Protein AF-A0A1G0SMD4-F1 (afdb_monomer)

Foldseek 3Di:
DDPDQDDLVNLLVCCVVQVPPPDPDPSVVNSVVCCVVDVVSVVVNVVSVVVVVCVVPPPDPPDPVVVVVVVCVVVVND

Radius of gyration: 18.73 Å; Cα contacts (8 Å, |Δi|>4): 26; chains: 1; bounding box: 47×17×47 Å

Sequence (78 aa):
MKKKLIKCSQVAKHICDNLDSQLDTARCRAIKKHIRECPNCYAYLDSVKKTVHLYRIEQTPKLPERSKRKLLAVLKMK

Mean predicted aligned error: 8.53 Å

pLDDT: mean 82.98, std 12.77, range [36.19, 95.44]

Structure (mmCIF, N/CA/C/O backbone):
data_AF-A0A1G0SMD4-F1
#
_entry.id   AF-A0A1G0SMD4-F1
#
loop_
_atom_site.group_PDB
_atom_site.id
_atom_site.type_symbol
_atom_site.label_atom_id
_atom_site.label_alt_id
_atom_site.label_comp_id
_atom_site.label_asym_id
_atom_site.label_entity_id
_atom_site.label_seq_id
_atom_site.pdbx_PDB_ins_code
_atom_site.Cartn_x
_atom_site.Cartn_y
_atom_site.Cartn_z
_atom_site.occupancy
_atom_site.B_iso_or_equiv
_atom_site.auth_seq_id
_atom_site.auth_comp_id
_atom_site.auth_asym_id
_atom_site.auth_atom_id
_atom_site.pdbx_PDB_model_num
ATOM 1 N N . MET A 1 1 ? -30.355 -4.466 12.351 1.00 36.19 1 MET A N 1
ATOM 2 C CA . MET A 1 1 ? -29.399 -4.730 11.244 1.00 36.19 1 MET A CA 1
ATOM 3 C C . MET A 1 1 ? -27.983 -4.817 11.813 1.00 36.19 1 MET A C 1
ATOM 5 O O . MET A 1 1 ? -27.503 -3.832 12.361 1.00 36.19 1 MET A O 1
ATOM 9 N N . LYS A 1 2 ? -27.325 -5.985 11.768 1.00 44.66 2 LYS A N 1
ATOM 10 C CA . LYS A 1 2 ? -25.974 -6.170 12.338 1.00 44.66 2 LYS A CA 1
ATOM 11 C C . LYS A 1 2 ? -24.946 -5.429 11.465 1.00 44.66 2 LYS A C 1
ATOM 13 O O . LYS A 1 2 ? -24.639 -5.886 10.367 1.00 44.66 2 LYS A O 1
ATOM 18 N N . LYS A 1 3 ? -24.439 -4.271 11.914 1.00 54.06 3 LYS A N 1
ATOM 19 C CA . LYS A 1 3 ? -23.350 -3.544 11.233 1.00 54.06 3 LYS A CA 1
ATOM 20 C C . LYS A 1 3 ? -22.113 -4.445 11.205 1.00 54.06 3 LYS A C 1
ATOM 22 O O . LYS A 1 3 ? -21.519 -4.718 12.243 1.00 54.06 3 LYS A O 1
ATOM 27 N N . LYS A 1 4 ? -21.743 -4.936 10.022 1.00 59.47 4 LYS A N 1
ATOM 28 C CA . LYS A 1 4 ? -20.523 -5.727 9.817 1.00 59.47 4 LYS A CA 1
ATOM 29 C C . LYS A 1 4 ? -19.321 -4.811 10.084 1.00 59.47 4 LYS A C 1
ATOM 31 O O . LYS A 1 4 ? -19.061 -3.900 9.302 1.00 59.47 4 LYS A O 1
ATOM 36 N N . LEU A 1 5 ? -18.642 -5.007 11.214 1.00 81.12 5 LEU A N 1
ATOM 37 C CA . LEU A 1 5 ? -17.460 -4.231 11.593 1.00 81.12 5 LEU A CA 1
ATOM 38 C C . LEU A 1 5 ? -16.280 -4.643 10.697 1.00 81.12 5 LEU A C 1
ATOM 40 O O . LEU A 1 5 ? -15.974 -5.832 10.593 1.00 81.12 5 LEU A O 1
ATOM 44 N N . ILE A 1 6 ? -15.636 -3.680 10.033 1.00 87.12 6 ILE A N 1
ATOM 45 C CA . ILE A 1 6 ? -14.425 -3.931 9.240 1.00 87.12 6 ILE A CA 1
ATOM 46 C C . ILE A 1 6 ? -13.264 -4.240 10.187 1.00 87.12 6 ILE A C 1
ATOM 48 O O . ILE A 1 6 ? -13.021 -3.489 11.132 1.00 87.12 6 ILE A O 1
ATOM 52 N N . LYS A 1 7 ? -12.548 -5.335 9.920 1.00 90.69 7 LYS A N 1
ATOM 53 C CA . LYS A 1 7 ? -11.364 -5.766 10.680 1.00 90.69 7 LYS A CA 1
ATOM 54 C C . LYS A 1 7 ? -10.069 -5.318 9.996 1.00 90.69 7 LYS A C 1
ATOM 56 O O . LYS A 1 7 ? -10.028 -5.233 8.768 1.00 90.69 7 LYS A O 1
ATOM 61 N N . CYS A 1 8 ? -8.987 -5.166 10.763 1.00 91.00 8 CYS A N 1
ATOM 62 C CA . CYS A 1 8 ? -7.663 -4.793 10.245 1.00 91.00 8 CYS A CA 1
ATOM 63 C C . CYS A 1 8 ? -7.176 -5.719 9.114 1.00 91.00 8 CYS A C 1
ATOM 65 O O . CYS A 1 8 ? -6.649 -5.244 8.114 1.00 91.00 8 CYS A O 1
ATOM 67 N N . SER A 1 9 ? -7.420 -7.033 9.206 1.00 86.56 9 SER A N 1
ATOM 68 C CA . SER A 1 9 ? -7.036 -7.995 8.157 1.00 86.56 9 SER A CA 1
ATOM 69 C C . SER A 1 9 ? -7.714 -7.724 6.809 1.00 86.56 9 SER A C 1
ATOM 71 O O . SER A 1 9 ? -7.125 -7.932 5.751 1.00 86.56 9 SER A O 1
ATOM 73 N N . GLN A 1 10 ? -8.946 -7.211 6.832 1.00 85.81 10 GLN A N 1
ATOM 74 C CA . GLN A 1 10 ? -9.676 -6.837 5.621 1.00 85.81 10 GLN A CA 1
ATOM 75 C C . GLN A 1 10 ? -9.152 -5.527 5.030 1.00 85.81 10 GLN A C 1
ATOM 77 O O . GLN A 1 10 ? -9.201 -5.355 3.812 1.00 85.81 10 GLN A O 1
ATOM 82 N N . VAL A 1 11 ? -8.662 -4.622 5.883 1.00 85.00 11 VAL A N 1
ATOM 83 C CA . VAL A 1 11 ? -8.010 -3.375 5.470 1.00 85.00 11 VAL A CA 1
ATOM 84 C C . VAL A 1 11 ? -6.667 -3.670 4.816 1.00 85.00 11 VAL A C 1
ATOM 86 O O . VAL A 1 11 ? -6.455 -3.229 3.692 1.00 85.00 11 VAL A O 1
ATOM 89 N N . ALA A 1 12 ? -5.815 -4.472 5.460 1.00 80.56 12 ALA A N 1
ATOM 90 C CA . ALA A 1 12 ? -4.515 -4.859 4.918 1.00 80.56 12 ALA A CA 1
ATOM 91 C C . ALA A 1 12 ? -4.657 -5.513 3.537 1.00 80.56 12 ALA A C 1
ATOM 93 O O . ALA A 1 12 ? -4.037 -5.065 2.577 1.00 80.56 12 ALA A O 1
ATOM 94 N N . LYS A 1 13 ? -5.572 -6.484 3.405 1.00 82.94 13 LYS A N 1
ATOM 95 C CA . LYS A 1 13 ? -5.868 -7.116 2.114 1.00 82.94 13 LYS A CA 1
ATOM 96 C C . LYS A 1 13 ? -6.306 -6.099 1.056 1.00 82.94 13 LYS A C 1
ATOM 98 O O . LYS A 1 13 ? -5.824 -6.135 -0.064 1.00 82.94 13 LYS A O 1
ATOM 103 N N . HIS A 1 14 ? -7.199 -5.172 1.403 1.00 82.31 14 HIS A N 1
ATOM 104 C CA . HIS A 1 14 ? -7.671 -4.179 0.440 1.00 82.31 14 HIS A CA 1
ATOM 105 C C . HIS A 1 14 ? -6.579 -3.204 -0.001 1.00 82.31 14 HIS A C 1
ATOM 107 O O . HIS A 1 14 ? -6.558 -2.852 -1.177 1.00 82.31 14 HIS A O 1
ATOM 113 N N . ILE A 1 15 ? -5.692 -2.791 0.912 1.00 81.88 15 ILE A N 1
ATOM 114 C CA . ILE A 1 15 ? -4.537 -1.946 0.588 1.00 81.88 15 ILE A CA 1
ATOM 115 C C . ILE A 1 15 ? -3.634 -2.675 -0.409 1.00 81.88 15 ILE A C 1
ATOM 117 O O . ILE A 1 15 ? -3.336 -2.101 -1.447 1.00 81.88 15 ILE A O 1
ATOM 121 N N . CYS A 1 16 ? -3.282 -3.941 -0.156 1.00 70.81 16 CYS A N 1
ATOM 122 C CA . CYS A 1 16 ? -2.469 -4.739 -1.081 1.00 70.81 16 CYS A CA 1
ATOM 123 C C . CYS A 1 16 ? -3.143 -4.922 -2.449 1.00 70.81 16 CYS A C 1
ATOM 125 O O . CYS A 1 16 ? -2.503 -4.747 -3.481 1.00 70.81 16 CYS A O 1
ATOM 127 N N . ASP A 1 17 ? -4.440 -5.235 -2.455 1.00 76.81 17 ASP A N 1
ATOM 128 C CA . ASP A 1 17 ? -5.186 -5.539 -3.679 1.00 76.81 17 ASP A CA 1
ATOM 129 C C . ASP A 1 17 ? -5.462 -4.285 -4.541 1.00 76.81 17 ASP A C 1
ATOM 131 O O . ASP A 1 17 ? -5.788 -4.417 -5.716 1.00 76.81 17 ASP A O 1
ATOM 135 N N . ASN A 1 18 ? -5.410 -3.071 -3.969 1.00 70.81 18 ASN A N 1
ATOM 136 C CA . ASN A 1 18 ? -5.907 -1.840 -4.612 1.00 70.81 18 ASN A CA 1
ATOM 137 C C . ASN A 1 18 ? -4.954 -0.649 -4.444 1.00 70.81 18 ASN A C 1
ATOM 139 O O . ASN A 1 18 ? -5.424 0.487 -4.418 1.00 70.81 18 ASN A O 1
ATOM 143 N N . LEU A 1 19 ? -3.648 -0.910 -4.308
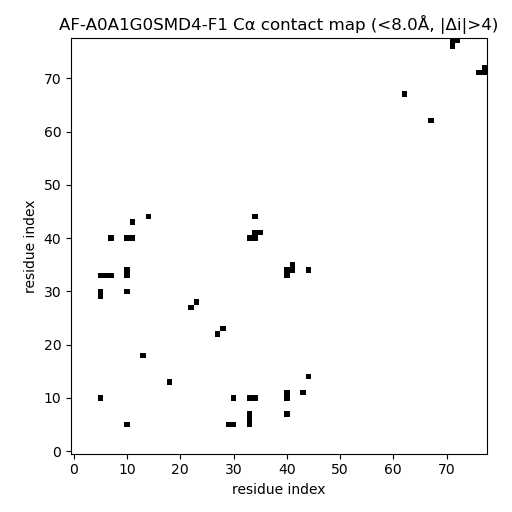 1.00 61.06 19 LEU A N 1
ATOM 144 C CA . LEU A 1 19 ? -2.558 0.032 -3.992 1.00 61.06 19 LEU A CA 1
ATOM 145 C C . LEU A 1 19 ? -2.687 1.458 -4.573 1.00 61.06 19 LEU A C 1
ATOM 147 O O . LEU A 1 19 ? -2.249 2.398 -3.921 1.00 61.06 19 LEU A O 1
ATOM 151 N N . ASP A 1 20 ? -3.317 1.633 -5.738 1.00 54.75 20 ASP A N 1
ATOM 152 C CA . ASP A 1 20 ? -3.556 2.937 -6.377 1.00 54.75 20 ASP A CA 1
ATOM 153 C C . ASP A 1 20 ? -4.967 3.093 -7.001 1.00 54.75 20 ASP A C 1
ATOM 155 O O .
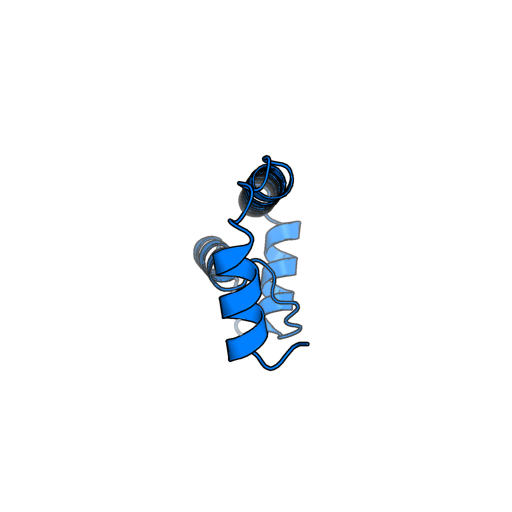 ASP A 1 20 ? -5.239 4.038 -7.744 1.00 54.75 20 ASP A O 1
ATOM 159 N N . SER A 1 21 ? -5.911 2.189 -6.725 1.00 60.41 21 SER A N 1
ATOM 160 C CA . SER A 1 21 ? -7.232 2.205 -7.370 1.00 60.41 21 SER A CA 1
ATOM 161 C C . SER A 1 21 ? -8.193 3.158 -6.649 1.00 60.41 21 SER A C 1
ATOM 163 O O . SER A 1 21 ? -8.629 2.892 -5.525 1.00 60.41 21 SER A O 1
ATOM 165 N N . GLN A 1 22 ? -8.592 4.259 -7.298 1.00 58.84 22 GLN A N 1
ATOM 166 C CA . GLN A 1 22 ? -9.666 5.126 -6.798 1.00 58.84 22 GLN A CA 1
ATOM 167 C C . GLN A 1 22 ? -11.034 4.455 -6.985 1.00 58.84 22 GLN A C 1
ATOM 169 O O . GLN A 1 22 ? -11.776 4.739 -7.919 1.00 58.84 22 GLN A O 1
ATOM 174 N N . LEU A 1 23 ? -11.371 3.539 -6.080 1.00 62.72 23 LEU A N 1
ATOM 175 C CA . LEU A 1 23 ? -12.683 2.901 -6.031 1.00 62.72 23 LEU A CA 1
ATOM 176 C C . LEU A 1 23 ? -13.553 3.586 -4.965 1.00 62.72 23 LEU A C 1
ATOM 178 O O . LEU A 1 23 ? -13.157 3.701 -3.801 1.00 62.72 23 LEU A O 1
ATOM 182 N N . ASP A 1 24 ? -14.761 4.020 -5.338 1.00 69.38 24 ASP A N 1
ATOM 183 C CA . ASP A 1 24 ? -15.764
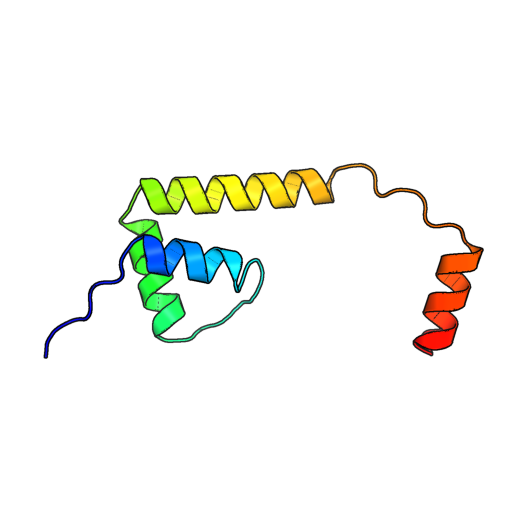 4.576 -4.410 1.00 69.38 24 ASP A CA 1
ATOM 184 C C . ASP A 1 24 ? -16.910 3.592 -4.126 1.00 69.38 24 ASP A C 1
ATOM 186 O O . ASP A 1 24 ? -18.105 3.886 -4.194 1.00 69.38 24 ASP A O 1
ATOM 190 N N . THR A 1 25 ? -16.541 2.358 -3.792 1.00 82.44 25 THR A N 1
ATOM 191 C CA . THR A 1 25 ? -17.520 1.362 -3.346 1.00 82.44 25 THR A CA 1
ATOM 192 C C . THR A 1 25 ? -17.870 1.564 -1.867 1.00 82.44 25 THR A C 1
ATOM 194 O O . THR A 1 25 ? -17.083 2.099 -1.080 1.00 82.44 25 THR A O 1
ATOM 197 N N . ALA A 1 26 ? -19.032 1.059 -1.433 1.00 82.06 26 ALA A N 1
ATOM 198 C CA . ALA A 1 26 ? -19.416 1.060 -0.014 1.00 82.06 26 ALA A CA 1
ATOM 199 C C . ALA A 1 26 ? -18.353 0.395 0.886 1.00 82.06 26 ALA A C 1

-.-.-

**Problem details**
Restate, word for word and with nothing added, the lines from the first line of the listing through the one where "ATOM 31 O O" stands.

**Expected output**
Protein AF-A0A1G0SMD4-F1 (afdb_monomer)

Foldseek 3Di:
DDPDQDDLVNLLVCCVVQVPPPDPDPSVVNSVVCCVVDVVSVVVNVVSVVVVVCVVPPPDPPDPVVVVVVVCVVVVND

Radius of gyration: 18.73 Å; Cα contacts (8 Å, |Δi|>4): 26; chains: 1; bounding box: 47×17×47 Å

Sequence (78 aa):
MKKKLIKCSQVAKHICDNLDSQLDTARCRAIKKHIRECPNCYAYLDSVKKTVHLYRIEQTPKLPERSKRKLLAVLKMK

Mean predicted aligned error: 8.53 Å

pLDDT: mean 82.98, std 12.77, range [36.19, 95.44]

Structure (mmCIF, N/CA/C/O backbone):
data_AF-A0A1G0SMD4-F1
#
_entry.id   AF-A0A1G0SMD4-F1
#
loop_
_atom_site.group_PDB
_atom_site.id
_atom_site.type_symbol
_atom_site.label_atom_id
_atom_site.label_alt_id
_atom_site.label_comp_id
_atom_site.label_asym_id
_atom_site.label_entity_id
_atom_site.label_seq_id
_atom_site.pdbx_PDB_ins_code
_atom_site.Cartn_x
_atom_site.Cartn_y
_atom_site.Cartn_z
_atom_site.occupancy
_atom_site.B_iso_or_equiv
_atom_site.auth_seq_id
_atom_site.auth_comp_id
_atom_site.auth_asym_id
_atom_site.auth_atom_id
_atom_site.pdbx_PDB_model_num
ATOM 1 N N . MET A 1 1 ? -30.355 -4.466 12.351 1.00 36.19 1 MET A N 1
ATOM 2 C CA . MET A 1 1 ? -29.399 -4.730 11.244 1.00 36.19 1 MET A CA 1
ATOM 3 C C . MET A 1 1 ? -27.983 -4.817 11.813 1.00 36.19 1 MET A C 1
ATOM 5 O O . MET A 1 1 ? -27.503 -3.832 12.361 1.00 36.19 1 MET A O 1
ATOM 9 N N . LYS A 1 2 ? -27.325 -5.985 11.768 1.00 44.66 2 LYS A N 1
ATOM 10 C CA . LYS A 1 2 ? -25.974 -6.170 12.338 1.00 44.66 2 LYS A CA 1
ATOM 11 C C . LYS A 1 2 ? -24.946 -5.429 11.465 1.00 44.66 2 LYS A C 1
ATOM 13 O O . LYS A 1 2 ? -24.639 -5.886 10.367 1.00 44.66 2 LYS A O 1
ATOM 18 N N . LYS A 1 3 ? -24.439 -4.271 11.914 1.00 54.06 3 LYS A N 1
ATOM 19 C CA . LYS A 1 3 ? -23.350 -3.544 11.233 1.00 54.06 3 LYS A CA 1
ATOM 20 C C . LYS A 1 3 ? -22.113 -4.445 11.205 1.00 54.06 3 LYS A C 1
ATOM 22 O O . LYS A 1 3 ? -21.519 -4.718 12.243 1.00 54.06 3 LYS A O 1
ATOM 27 N N . LYS A 1 4 ? -21.743 -4.936 10.022 1.00 59.47 4 LYS A N 1
ATOM 28 C CA . LYS A 1 4 ? -20.523 -5.727 9.817 1.00 59.47 4 LYS A CA 1
ATOM 29 C C . LYS A 1 4 ? -19.321 -4.811 10.084 1.00 59.47 4 LYS A C 1
ATOM 31 O O . LYS A 1 4 ? -19.061 -3.900 9.302 1.00 59.47 4 LYS A O 1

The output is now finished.